To test my understanding of that, I generated my sample data with a
'sample rate' of 1024hz, and I computed the FFT on 1024 bins, but only
plotted the first half (the 'positive' frequencies). That gives me two
sharp peaks exactly under the two peaks I see from my DFT calculation. But
there aren't any side lobes like there are in the DFT calc.
I think I've made a small step forward in my understanding, will continue
on this road.
On Fri, May 12, 2017 at 3:56 PM, Eric Schneider <erictschneider@xxxxxxxxx>
Chuck, to me the FFT looks correct and the DFT not so much. The FFT
looks like it starts at 0 Hz, goes to +nyquist, then -nyquist toward
zero, that is pretty typical of FFTs. If you want 0 to be in the center
you just take the right half and move it to the left side. "fftshift"

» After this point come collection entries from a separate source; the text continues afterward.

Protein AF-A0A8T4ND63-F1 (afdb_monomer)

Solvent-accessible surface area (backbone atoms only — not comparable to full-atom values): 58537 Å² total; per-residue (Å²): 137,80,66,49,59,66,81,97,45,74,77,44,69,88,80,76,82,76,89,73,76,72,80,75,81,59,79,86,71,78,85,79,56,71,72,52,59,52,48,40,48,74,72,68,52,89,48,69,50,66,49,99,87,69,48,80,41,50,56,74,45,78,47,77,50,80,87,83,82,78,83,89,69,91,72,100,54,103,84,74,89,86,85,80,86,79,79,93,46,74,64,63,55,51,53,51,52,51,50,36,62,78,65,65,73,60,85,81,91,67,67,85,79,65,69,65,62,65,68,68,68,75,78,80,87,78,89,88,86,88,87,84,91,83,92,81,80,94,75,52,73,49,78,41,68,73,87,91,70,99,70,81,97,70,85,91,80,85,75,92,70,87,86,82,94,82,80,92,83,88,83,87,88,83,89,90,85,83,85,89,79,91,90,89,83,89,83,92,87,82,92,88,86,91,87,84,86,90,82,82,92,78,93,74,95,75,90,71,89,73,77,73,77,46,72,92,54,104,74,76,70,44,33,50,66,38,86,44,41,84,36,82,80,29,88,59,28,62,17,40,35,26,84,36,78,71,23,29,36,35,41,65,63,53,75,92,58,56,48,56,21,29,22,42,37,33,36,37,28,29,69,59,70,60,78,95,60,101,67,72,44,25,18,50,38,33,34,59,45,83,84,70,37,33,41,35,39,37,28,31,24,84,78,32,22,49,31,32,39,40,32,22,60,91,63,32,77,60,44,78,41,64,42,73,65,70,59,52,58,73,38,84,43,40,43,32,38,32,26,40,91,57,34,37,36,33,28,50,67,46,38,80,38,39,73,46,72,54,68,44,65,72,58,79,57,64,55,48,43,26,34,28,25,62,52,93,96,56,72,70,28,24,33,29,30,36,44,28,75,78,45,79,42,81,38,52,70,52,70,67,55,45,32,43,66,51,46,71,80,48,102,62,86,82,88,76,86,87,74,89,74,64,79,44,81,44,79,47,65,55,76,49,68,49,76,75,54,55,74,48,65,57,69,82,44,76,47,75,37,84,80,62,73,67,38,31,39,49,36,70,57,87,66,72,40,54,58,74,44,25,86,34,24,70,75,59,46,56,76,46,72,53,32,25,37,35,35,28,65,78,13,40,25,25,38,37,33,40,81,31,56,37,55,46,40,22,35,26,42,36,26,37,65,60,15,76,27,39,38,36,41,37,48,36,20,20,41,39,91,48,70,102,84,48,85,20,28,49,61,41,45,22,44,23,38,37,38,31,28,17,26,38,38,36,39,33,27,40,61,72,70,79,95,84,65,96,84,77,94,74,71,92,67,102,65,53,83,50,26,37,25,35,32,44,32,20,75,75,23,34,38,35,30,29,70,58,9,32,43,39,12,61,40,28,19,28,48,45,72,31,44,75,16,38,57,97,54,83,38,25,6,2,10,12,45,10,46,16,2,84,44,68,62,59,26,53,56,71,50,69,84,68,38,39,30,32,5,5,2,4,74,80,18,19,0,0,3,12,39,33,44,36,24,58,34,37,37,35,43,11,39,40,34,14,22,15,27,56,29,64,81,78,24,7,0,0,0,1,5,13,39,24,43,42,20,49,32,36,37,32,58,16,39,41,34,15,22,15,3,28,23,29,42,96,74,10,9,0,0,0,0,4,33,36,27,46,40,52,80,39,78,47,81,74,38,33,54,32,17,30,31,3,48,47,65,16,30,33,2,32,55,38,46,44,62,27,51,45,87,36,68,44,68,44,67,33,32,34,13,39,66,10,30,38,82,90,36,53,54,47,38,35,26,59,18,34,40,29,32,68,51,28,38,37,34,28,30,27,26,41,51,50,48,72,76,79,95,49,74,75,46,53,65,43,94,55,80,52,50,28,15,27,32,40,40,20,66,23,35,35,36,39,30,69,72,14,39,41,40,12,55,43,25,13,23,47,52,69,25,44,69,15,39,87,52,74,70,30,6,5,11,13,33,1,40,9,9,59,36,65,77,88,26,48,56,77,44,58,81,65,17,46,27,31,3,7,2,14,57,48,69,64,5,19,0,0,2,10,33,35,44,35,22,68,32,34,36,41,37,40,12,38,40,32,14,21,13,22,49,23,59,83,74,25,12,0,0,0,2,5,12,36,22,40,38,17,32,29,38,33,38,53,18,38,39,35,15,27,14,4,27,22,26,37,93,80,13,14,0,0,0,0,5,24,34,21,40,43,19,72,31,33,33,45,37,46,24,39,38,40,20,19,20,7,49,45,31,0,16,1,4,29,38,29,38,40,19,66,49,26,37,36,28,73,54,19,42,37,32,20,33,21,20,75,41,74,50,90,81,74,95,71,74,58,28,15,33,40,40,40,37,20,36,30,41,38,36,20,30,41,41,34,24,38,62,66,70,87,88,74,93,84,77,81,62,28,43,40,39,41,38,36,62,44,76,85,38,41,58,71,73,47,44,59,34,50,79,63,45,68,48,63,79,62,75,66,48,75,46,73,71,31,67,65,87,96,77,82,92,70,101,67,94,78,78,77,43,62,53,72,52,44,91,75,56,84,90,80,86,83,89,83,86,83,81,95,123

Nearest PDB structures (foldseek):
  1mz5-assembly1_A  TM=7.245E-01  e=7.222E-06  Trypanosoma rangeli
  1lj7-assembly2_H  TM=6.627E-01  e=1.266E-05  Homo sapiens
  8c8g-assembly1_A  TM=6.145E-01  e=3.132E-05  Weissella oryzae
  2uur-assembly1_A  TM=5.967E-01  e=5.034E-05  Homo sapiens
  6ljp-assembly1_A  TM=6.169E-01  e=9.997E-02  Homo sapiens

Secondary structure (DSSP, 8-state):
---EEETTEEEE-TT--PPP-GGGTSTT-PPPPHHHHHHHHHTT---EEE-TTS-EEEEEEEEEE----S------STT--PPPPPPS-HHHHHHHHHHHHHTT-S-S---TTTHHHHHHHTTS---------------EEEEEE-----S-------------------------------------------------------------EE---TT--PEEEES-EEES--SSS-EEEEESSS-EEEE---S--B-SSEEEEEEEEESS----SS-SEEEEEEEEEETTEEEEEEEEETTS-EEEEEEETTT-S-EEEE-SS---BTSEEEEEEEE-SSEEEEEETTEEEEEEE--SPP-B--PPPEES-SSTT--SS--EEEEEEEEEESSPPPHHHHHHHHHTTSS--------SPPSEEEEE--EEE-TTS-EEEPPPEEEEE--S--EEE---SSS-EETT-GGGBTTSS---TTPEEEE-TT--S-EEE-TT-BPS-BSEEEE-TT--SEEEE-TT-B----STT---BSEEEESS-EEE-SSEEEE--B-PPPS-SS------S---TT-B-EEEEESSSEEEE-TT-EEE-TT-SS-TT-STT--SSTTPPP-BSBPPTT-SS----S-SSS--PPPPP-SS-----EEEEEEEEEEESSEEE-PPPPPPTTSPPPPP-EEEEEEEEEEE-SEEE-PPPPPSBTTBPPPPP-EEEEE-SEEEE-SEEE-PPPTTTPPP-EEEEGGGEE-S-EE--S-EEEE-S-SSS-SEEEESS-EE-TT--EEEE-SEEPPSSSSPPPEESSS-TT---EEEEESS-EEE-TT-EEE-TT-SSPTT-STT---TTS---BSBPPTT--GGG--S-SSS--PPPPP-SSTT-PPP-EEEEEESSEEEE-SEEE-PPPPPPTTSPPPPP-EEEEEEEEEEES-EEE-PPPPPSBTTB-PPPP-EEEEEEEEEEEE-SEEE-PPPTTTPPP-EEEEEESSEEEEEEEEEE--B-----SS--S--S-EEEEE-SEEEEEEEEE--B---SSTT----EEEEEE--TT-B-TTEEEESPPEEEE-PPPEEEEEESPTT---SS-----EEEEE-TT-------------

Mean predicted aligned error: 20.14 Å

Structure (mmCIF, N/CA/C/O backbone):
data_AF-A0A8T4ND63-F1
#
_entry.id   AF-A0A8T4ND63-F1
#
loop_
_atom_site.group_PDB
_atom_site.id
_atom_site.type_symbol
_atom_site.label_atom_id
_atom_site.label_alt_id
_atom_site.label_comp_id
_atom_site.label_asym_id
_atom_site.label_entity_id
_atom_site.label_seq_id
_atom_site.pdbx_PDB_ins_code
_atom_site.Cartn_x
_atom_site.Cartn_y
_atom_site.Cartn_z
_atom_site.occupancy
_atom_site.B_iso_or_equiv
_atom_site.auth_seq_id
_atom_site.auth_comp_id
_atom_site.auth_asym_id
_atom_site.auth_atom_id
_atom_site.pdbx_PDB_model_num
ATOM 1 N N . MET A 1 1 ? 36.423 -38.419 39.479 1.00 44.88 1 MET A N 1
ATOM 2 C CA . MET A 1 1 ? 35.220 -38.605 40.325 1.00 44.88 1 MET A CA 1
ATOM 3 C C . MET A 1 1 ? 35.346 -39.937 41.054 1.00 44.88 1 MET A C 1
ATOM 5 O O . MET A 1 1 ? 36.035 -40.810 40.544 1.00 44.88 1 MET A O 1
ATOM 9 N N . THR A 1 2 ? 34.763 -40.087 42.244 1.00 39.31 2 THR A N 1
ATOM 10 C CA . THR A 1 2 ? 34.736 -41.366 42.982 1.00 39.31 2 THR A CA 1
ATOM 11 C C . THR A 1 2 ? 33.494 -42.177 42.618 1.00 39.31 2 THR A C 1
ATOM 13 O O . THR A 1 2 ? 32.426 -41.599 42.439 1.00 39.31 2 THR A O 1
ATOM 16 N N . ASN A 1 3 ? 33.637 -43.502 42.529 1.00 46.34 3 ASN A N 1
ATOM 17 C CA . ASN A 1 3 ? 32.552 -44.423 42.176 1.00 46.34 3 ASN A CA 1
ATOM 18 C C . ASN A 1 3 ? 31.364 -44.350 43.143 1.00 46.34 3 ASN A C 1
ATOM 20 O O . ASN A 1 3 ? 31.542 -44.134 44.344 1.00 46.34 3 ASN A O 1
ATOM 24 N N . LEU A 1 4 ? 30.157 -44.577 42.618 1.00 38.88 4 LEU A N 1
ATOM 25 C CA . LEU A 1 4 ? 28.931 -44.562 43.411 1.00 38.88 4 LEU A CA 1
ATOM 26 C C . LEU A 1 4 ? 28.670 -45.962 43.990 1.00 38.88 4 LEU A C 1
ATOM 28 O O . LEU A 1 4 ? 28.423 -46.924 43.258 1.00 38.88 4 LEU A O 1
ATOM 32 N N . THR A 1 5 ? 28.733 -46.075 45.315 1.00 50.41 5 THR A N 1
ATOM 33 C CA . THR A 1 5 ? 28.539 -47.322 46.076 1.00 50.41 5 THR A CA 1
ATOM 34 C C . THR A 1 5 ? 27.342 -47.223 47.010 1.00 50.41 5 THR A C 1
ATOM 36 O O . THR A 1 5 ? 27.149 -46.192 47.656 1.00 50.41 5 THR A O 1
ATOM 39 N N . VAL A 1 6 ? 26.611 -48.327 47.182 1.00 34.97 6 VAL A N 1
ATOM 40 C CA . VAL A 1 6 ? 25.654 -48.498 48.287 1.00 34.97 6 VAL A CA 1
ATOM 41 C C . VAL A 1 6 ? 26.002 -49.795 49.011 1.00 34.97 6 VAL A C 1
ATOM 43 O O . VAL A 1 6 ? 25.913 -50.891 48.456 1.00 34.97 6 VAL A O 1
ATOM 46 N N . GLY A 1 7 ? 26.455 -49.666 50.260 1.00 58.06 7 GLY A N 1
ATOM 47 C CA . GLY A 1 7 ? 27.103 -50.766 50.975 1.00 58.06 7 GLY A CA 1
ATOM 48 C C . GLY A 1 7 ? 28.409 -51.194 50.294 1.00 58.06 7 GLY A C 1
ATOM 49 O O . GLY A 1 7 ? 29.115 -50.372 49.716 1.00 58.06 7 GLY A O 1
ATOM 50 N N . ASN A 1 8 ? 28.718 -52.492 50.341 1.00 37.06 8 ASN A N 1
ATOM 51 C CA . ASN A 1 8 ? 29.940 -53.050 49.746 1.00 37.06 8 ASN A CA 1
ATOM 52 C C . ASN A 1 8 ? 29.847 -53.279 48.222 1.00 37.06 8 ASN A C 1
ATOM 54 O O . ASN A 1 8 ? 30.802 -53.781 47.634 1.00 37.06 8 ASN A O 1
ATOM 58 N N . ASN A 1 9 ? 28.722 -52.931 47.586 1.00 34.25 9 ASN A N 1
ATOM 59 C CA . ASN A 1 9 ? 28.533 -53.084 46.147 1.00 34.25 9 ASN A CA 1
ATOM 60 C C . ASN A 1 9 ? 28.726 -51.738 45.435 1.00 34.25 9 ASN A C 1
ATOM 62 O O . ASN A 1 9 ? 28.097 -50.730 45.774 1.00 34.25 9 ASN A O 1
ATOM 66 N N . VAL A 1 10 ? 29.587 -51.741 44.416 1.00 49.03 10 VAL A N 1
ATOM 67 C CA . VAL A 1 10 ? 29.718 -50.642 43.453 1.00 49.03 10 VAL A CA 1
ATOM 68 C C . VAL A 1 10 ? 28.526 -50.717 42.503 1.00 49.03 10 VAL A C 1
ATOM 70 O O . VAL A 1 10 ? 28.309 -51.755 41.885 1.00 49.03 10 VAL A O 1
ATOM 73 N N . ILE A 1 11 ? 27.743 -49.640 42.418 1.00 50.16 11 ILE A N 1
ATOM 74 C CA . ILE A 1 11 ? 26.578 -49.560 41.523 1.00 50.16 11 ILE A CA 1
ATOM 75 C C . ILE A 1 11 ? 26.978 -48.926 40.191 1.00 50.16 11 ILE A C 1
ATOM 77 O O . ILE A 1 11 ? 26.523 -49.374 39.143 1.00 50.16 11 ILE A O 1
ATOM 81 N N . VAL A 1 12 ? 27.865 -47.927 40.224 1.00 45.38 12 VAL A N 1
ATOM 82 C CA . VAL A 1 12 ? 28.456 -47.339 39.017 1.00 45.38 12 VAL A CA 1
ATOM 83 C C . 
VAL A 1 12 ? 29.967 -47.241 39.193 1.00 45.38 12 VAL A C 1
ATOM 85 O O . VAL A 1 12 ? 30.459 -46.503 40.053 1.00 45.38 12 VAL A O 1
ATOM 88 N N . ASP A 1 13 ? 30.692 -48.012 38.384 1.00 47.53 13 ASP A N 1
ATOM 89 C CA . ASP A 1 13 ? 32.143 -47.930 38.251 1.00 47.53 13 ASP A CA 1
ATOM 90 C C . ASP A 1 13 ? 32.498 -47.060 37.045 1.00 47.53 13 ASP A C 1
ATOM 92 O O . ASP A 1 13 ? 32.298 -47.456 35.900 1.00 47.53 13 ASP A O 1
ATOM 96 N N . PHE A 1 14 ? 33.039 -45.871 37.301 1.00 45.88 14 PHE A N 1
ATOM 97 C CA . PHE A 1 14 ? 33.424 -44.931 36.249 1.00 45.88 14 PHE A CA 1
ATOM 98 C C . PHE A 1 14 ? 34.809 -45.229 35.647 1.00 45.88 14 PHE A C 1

is a typical name of a function that would do that for you. (So I
concur with the other person)
Why are you bit-reversing? Did you write your own FFT? You are not
doing that for the DFT are you?
When you say you are using correlation for the DFT, do you mean summing
the product of the input sequence with a sinusoid at the bin frequency?

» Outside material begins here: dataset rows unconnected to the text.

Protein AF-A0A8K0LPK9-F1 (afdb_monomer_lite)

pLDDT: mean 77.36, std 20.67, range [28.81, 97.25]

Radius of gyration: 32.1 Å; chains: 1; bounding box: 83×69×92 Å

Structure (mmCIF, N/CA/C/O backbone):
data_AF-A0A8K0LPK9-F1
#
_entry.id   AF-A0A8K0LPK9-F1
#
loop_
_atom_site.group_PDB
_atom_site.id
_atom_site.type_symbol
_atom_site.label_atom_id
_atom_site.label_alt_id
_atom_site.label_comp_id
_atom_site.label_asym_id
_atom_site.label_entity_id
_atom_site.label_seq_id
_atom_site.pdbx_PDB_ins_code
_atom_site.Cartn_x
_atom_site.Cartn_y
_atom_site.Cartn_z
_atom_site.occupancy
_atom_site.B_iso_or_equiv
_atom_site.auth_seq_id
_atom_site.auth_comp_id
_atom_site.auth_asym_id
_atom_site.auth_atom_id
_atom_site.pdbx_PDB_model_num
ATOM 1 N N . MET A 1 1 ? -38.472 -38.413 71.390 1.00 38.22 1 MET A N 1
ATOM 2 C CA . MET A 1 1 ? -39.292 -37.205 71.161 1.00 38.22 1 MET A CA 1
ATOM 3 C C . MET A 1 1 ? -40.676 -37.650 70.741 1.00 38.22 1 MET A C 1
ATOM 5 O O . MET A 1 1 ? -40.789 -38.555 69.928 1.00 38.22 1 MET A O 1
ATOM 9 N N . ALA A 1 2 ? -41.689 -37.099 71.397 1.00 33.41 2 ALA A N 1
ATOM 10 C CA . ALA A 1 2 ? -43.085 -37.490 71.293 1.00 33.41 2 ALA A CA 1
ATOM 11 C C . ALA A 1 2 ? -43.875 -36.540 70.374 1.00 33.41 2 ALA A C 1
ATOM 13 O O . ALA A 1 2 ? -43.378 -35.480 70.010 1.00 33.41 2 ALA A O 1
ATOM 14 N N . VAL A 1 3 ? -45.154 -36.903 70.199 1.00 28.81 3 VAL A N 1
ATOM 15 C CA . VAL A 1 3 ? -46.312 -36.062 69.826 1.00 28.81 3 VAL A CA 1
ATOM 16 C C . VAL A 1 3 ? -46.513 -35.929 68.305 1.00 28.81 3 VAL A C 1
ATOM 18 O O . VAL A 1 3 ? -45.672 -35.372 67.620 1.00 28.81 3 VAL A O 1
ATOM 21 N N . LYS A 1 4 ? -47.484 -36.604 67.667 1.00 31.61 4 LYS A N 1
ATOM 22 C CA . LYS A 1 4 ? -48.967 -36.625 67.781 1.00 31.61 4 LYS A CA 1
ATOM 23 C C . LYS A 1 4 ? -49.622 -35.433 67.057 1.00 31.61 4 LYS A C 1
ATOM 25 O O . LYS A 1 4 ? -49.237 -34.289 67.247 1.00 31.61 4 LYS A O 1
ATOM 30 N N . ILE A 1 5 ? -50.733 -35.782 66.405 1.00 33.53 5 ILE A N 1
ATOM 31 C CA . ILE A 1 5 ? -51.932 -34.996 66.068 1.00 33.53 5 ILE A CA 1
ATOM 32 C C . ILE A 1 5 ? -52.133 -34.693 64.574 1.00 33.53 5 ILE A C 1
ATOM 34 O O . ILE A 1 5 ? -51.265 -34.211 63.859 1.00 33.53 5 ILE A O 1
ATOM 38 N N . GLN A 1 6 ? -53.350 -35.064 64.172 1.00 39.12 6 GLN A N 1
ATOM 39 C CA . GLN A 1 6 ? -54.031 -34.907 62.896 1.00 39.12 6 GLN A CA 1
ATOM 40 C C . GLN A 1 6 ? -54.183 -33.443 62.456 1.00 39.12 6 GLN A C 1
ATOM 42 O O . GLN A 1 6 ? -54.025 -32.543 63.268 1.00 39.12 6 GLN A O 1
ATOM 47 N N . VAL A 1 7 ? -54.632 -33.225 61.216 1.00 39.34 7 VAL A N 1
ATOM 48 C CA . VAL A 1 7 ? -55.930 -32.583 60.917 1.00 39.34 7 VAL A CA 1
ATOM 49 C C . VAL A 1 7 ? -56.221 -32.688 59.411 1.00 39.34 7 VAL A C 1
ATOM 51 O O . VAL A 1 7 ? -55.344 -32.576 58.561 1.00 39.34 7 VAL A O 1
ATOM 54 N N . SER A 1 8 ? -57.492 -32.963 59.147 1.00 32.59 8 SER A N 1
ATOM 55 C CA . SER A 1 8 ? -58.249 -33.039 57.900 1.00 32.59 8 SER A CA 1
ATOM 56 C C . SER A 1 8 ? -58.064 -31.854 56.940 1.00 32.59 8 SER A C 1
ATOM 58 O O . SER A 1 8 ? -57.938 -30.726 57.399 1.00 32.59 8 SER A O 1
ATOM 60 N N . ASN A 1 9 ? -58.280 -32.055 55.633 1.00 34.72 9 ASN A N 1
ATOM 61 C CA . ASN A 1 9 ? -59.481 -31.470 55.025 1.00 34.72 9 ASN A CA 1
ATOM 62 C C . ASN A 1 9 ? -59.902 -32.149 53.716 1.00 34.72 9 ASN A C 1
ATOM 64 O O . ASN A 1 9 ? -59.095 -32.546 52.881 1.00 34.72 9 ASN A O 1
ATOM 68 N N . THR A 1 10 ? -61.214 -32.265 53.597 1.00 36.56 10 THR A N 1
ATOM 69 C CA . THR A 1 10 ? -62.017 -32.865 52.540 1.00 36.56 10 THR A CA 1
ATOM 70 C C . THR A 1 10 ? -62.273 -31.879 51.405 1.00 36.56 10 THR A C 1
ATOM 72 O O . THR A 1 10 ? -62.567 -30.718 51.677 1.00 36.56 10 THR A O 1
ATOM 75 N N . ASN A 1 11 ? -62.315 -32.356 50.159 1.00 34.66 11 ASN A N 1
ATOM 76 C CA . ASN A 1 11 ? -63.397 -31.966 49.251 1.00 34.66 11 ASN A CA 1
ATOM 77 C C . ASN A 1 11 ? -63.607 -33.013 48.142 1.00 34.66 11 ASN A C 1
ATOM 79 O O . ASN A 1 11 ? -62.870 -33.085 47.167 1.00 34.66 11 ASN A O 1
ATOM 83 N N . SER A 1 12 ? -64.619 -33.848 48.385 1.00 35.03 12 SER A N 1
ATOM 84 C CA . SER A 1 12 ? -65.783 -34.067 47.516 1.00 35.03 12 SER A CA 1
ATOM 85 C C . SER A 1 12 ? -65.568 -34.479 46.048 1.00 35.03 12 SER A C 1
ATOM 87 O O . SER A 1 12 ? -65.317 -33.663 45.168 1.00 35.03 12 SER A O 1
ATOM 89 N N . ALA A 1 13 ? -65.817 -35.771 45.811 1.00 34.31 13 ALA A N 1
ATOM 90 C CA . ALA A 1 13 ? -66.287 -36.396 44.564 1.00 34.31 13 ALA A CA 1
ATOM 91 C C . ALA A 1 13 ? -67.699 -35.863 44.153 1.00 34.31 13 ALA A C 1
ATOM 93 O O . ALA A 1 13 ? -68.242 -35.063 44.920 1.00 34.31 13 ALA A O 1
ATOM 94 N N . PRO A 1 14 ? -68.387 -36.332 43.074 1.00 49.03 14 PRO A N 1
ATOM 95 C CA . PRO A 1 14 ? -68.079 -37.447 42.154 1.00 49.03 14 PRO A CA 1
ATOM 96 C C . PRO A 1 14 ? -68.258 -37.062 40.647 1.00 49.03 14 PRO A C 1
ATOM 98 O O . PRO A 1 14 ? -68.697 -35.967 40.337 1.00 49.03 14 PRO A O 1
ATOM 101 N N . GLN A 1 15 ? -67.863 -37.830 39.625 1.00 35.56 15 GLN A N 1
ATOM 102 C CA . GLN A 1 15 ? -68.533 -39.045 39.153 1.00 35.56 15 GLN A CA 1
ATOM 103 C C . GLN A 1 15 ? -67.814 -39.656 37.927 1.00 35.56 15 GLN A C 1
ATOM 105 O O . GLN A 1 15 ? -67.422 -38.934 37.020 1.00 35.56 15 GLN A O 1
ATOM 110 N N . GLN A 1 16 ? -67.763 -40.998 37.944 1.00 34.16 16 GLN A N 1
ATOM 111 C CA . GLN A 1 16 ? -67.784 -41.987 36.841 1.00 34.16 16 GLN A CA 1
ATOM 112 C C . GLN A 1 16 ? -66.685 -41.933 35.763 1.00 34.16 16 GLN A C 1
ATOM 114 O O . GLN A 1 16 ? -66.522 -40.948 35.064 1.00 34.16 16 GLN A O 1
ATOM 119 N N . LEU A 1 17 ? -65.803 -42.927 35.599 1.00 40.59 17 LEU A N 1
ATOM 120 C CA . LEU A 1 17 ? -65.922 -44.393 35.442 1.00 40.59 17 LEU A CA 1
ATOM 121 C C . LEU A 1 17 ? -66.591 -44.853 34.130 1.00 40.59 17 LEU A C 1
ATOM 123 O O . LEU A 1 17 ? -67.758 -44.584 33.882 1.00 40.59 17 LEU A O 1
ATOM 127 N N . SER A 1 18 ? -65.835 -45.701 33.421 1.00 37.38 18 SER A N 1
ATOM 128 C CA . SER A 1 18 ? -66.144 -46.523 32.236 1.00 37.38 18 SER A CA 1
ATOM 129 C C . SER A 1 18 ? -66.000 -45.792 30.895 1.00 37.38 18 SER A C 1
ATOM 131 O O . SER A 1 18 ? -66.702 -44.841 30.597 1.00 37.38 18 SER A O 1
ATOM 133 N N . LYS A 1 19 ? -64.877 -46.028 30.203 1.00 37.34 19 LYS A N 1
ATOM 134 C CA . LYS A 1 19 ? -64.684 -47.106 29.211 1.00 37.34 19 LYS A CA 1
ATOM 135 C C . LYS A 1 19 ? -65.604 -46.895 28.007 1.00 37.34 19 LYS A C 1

(aka the standard DFT definition)
Why 1024 samples and 512 DFT/FFT? Is it safe to assume that you are only
using the first 512 samples of the 1024 length array?
In your DFT are you ignoring negative frequencies? E.g. Not correlating
for negative frequencies, so only 256 outputs?
DFT or FFT, you can only get 256 positive frequencies from 512 samples.
Hopefully this helps somehow.
On 05/12/2017 03:37 PM, Chuck McManis wrote:
Being inspired by Mike's videos and my current job is deep into SDRs I
have embarked on internalizing a crap ton of analog stuff I just
'memorized, regurgitated, and forgot' in college. Specifically the
analysis of signals using transforms. I'm writing this email in part
to "explain to someone else" what I'm trying to do in order to develop
insights in where I may be going wrong, and if you happen to know the
answer that is good too :-)
To that end I've been reading papers, and general descriptions, of the
theory and practice of fourier transforms. I subsequently wrote,
debugged, and re-wrote a discrete fourier transform routine that used
correlation to transform my (artificially) generated signal from the
time domain to the frequency domain.
My generated signal is stored in an array of 1024 samples with a
nominal 'sampling rate' of 8192 hz. And I fill the array with the
output of a cos function set for 300 hz and an amplitude of 1.0 (so
+/- 1.0 values into an array of floats).
When I run my DFT over 512 bins, and plot the magnitude of the 512
complex numbers that DFT produces, I get pretty much exactly what I
expected, a large peak centered around bin 300 falling off
exponentially to two much smaller peaks on either side, then two much
smaller peaks on either side of those down to a slightly wavy line
along 0. I've plotted the output on a nice display on a microprocessor
and took a picture of it here: https://goo.gl/photos/rcxFHCeQ18bdR7766
I then take the exact same data and apply my Fast Fourier Transform
code to it. And what I get is in that same picture (the lower half).
Two peaks, very far apart. Still 512 bins, same data. Clearly it is
"different" than the DFT result and I'm struggling to figure out why.
One person suggested "Oh that is the positive and negative versions of
the frequency." And yes when i do my bit reversal sort to take in my
signal I have the imaginary part set to zero (the signal (an array of
floats) gets translated into a an array of complex where the imaginary
component is zero. But even with that "explanation" Neither "half" of
that display looks like the DFT display.
I also tried doing 1024 bins and looking at the magnitude of the first
512 and last 512 bins, they both are very different.
It is really confusing the heck out of me.